* [INSTRUCTIONS FOR THE TASK]
A word-for-word copy of the lines below, starting at the line with "ATOM 192 C C" and ending at the last one, is what you should give. Omit every picture.

* [DATA EXTRACT]
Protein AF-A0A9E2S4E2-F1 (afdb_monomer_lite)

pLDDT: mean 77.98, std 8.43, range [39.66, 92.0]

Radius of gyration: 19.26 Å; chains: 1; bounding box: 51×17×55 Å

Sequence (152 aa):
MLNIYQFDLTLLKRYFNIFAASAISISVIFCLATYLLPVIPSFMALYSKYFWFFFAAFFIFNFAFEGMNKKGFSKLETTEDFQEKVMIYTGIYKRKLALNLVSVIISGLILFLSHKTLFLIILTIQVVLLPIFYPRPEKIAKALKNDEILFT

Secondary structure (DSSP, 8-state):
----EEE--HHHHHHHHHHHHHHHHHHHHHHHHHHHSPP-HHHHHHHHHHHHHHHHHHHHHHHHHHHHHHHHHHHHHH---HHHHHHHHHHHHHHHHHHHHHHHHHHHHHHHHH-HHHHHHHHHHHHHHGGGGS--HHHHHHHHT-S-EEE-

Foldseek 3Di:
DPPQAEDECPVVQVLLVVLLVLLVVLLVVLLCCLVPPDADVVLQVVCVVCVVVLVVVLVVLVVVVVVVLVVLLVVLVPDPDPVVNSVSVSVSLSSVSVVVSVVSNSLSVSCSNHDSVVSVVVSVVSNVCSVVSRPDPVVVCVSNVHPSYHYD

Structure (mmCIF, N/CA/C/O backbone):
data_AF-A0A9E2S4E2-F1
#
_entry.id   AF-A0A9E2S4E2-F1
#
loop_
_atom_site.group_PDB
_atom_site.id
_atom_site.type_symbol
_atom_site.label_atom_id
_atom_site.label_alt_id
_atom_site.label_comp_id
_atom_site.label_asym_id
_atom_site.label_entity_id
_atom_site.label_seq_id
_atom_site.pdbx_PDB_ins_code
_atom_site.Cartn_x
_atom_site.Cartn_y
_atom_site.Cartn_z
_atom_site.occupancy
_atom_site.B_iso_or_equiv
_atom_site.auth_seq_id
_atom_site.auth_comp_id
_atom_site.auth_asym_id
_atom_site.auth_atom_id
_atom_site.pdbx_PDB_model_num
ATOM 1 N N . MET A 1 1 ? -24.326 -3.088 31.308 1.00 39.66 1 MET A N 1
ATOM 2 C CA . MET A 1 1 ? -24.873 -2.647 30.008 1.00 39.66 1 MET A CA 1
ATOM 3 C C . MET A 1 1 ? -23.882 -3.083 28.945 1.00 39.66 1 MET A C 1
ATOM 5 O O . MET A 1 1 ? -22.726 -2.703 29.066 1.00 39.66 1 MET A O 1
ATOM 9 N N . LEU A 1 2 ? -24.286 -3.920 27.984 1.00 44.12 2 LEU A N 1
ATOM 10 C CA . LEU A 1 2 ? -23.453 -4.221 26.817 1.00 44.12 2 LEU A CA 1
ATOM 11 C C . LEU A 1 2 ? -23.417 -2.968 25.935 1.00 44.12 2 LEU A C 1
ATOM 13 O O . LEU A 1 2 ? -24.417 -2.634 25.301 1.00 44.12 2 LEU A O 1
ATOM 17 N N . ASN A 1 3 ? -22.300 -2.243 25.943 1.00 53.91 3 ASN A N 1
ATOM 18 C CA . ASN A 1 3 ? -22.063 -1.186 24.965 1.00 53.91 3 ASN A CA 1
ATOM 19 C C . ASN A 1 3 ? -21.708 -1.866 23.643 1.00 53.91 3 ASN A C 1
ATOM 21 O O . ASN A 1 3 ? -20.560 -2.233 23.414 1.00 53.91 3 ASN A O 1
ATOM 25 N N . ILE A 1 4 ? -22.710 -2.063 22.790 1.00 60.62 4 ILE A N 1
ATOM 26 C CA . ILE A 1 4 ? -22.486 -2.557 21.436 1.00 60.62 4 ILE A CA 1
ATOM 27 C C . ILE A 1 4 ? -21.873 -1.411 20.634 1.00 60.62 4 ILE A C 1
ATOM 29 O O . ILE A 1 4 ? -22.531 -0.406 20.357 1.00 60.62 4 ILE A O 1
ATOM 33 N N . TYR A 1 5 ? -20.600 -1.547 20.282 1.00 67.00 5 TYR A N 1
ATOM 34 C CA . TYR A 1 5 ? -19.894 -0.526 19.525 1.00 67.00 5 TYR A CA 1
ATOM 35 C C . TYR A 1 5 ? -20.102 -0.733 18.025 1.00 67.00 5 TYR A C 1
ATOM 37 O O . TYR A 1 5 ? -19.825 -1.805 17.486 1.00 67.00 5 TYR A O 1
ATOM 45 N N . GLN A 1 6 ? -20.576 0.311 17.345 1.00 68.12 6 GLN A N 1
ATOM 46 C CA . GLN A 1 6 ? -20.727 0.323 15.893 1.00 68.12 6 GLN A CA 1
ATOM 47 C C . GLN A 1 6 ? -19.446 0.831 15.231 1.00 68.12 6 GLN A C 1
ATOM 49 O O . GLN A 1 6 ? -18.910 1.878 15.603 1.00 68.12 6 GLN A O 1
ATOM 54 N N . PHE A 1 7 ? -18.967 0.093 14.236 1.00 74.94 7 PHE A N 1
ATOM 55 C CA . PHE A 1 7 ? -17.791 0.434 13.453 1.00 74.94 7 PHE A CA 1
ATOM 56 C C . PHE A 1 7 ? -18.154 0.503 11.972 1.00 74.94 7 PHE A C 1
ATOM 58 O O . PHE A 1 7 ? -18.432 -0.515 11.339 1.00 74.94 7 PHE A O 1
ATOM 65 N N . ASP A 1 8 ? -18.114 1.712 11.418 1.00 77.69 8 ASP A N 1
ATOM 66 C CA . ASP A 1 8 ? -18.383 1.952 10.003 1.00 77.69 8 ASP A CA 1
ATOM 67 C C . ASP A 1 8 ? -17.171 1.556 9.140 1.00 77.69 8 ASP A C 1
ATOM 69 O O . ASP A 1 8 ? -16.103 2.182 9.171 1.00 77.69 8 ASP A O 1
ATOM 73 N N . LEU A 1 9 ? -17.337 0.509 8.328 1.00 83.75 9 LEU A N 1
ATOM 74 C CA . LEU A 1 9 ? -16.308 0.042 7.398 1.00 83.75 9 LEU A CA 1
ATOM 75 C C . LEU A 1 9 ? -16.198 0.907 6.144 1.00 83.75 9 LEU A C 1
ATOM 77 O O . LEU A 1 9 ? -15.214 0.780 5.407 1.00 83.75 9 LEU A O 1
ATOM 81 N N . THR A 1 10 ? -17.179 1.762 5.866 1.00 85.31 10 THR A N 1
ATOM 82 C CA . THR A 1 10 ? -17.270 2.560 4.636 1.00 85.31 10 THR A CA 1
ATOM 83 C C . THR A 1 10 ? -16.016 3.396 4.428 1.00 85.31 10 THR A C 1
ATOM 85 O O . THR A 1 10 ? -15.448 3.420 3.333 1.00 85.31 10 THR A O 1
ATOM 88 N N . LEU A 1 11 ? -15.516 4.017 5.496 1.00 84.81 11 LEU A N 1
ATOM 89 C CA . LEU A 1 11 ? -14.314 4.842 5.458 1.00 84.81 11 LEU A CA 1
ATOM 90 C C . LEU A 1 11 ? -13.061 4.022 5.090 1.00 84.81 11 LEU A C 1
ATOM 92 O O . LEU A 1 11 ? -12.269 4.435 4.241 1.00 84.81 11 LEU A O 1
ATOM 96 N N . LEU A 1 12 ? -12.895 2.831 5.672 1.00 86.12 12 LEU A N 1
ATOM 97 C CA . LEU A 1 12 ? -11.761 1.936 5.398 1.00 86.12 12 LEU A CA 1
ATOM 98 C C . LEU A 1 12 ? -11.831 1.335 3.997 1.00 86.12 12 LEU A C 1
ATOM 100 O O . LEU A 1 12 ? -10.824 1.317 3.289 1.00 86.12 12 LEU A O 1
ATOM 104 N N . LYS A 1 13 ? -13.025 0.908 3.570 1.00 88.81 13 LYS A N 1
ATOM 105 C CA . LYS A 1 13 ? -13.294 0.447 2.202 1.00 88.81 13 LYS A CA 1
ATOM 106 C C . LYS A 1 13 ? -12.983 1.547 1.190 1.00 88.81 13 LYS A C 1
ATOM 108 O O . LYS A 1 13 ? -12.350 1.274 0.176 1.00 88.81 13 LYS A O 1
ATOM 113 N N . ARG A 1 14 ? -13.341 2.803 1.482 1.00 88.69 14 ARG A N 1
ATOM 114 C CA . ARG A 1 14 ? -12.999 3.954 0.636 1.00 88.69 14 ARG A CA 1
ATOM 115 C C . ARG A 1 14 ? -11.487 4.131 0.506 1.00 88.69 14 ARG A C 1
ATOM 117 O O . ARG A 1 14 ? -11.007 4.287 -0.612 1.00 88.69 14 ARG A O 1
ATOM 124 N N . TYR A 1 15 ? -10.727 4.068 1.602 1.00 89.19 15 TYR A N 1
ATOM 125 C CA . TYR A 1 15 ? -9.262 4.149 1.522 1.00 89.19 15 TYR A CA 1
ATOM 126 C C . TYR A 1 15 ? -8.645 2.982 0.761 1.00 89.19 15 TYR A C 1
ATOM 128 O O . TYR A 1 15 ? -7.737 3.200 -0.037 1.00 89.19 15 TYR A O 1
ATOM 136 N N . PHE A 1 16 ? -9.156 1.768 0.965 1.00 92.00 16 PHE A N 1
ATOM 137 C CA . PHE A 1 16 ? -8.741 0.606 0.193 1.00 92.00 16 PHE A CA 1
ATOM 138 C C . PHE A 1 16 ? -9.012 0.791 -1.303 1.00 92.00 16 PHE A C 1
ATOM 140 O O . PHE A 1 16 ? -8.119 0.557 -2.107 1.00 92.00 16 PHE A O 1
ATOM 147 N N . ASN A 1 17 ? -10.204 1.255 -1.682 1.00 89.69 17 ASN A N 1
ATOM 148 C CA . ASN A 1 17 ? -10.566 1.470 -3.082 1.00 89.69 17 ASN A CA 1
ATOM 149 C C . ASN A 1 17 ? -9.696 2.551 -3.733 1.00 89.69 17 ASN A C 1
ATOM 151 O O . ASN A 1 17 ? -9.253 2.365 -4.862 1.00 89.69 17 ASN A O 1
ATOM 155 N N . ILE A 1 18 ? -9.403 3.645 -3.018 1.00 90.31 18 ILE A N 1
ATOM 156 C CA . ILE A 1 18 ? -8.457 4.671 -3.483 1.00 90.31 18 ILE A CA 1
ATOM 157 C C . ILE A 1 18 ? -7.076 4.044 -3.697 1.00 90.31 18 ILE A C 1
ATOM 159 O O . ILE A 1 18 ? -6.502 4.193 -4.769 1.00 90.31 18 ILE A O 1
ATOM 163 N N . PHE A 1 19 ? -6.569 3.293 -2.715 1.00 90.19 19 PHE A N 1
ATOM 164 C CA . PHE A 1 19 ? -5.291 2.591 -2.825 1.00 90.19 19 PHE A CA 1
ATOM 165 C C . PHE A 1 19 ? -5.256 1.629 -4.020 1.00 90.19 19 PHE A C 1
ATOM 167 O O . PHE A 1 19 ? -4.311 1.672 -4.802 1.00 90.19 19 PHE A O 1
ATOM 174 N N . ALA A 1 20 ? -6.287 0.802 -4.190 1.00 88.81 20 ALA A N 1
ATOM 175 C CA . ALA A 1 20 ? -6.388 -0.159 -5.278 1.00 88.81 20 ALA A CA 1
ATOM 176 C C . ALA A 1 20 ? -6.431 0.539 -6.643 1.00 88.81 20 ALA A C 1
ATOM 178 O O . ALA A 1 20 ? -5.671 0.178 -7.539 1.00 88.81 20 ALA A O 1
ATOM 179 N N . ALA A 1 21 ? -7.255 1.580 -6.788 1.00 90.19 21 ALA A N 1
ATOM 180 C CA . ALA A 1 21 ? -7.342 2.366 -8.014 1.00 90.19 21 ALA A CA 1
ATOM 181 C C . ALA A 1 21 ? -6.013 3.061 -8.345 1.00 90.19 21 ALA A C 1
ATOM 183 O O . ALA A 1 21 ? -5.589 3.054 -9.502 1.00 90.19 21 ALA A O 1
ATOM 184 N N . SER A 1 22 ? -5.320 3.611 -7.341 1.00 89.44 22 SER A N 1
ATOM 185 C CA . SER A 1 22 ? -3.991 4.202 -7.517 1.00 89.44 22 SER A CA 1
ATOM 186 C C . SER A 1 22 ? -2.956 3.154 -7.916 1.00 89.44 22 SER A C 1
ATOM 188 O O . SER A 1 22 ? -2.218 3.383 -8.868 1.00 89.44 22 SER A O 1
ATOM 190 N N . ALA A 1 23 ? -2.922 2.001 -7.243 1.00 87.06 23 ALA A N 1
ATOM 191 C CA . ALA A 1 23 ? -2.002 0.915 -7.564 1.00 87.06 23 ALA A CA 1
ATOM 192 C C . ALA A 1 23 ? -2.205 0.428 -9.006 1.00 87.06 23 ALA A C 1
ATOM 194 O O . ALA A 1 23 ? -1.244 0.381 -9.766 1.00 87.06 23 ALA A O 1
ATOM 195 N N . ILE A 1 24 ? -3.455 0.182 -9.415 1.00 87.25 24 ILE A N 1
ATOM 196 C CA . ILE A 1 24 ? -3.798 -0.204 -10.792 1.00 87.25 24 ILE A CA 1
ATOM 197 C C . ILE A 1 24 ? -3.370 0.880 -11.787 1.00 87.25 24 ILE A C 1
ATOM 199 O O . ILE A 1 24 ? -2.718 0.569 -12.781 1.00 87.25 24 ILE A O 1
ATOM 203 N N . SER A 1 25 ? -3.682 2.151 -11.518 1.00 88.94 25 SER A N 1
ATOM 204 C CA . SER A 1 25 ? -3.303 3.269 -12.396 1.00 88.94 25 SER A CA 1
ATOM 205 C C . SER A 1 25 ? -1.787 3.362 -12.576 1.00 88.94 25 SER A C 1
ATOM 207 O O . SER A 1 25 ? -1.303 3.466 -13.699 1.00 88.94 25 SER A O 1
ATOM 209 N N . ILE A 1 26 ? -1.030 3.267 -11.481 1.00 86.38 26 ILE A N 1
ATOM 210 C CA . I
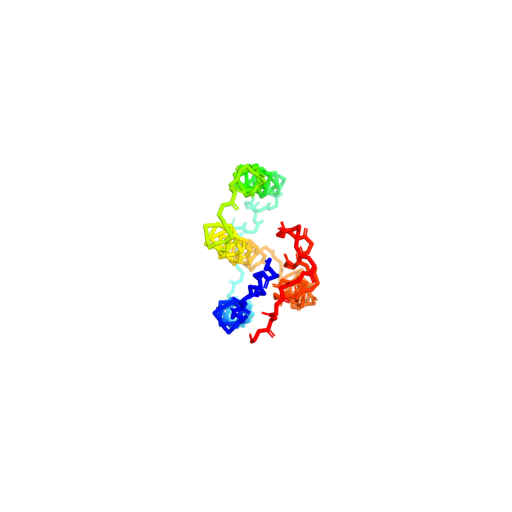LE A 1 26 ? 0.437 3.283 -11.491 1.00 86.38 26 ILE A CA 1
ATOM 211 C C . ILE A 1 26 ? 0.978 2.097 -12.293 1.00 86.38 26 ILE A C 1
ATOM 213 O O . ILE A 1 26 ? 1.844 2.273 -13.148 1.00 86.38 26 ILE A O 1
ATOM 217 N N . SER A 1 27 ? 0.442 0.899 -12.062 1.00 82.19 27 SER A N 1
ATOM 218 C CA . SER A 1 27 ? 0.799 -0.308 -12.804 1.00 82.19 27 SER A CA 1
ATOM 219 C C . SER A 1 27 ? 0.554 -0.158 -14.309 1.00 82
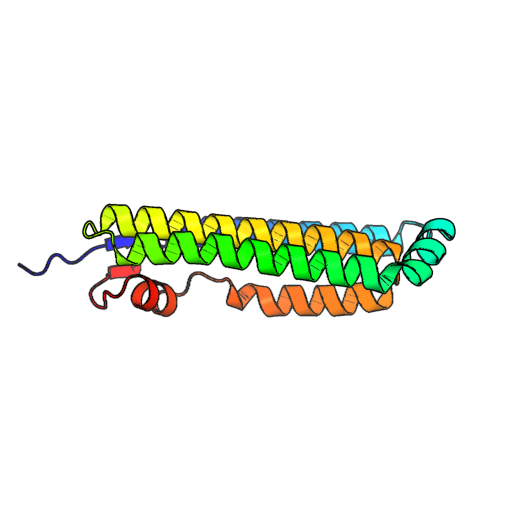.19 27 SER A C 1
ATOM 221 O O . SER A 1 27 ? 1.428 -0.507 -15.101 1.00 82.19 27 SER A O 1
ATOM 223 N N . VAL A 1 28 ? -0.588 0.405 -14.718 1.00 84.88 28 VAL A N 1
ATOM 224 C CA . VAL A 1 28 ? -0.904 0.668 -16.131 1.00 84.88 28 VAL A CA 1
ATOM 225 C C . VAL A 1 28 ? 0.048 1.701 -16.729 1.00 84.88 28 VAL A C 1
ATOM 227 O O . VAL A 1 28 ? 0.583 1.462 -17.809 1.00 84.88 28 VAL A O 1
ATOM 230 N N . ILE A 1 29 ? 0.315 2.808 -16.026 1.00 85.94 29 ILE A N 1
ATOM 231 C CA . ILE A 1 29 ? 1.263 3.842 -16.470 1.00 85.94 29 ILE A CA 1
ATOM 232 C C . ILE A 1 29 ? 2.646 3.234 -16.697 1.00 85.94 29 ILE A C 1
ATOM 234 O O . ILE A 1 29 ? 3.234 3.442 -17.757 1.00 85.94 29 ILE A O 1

* [SOLUTION FOR THIS EXERCISE]
ATOM 192 C C . ALA A 1 23 ? -2.205 0.428 -9.006 1.00 87.06 23 ALA A C 1
ATOM 194 O O . ALA A 1 23 ? -1.244 0.381 -9.766 1.00 87.06 23 ALA A O 1
ATOM 195 N N . ILE A 1 24 ? -3.455 0.182 -9.415 1.00 87.25 24 ILE A N 1
ATOM 196 C CA . ILE A 1 24 ? -3.798 -0.204 -10.792 1.00 87.25 24 ILE A CA 1
ATOM 197 C C . ILE A 1 24 ? -3.370 0.880 -11.787 1.00 87.25 24 ILE A C 1
ATOM 199 O O . ILE A 1 24 ? -2.718 0.569 -12.781 1.00 87.25 24 ILE A O 1
ATOM 203 N N . SER A 1 25 ? -3.682 2.151 -11.518 1.00 88.94 25 SER A N 1
ATOM 204 C CA . SER A 1 25 ? -3.303 3.269 -12.396 1.00 88.94 25 SER A CA 1
ATOM 205 C C . SER A 1 25 ? -1.787 3.362 -12.576 1.00 88.94 25 SER A C 1
ATOM 207 O O . SER A 1 25 ? -1.303 3.466 -13.699 1.00 88.94 25 SER A O 1
ATOM 209 N N . ILE A 1 26 ? -1.030 3.267 -11.481 1.00 86.38 26 ILE A N 1
ATOM 210 C CA . I
LE A 1 26 ? 0.437 3.283 -11.491 1.00 86.38 26 ILE A CA 1
ATOM 211 C C . ILE A 1 26 ? 0.978 2.097 -12.293 1.00 86.38 26 ILE A C 1
ATOM 213 O O . ILE A 1 26 ? 1.844 2.273 -13.148 1.00 86.38 26 ILE A O 1
ATOM 217 N N . SER A 1 27 ? 0.442 0.899 -12.062 1.00 82.19 27 SER A N 1
ATOM 218 C CA . SER A 1 27 ? 0.799 -0.308 -12.804 1.00 82.19 27 SER A CA 1
ATOM 219 C C . SER A 1 27 ? 0.554 -0.158 -14.309 1.00 82
.19 27 SER A C 1
ATOM 221 O O . SER A 1 27 ? 1.428 -0.507 -15.101 1.00 82.19 27 SER A O 1
ATOM 223 N N . VAL A 1 28 ? -0.588 0.405 -14.718 1.00 84.88 28 VAL A N 1
ATOM 224 C CA . VAL A 1 28 ? -0.904 0.668 -16.131 1.00 84.88 28 VAL A CA 1
ATOM 225 C C . VAL A 1 28 ? 0.048 1.701 -16.729 1.00 84.88 28 VAL A C 1
ATOM 227 O O . VAL A 1 28 ? 0.583 1.462 -17.809 1.00 84.88 28 VAL A O 1
ATOM 230 N N . ILE A 1 29 ? 0.315 2.808 -16.026 1.00 85.94 29 ILE A N 1
ATOM 231 C CA . ILE A 1 29 ? 1.263 3.842 -16.470 1.00 85.94 29 ILE A CA 1
ATOM 232 C C . ILE A 1 29 ? 2.646 3.234 -16.697 1.00 85.94 29 ILE A C 1
ATOM 234 O O . ILE A 1 29 ? 3.234 3.442 -17.757 1.00 85.94 29 ILE A O 1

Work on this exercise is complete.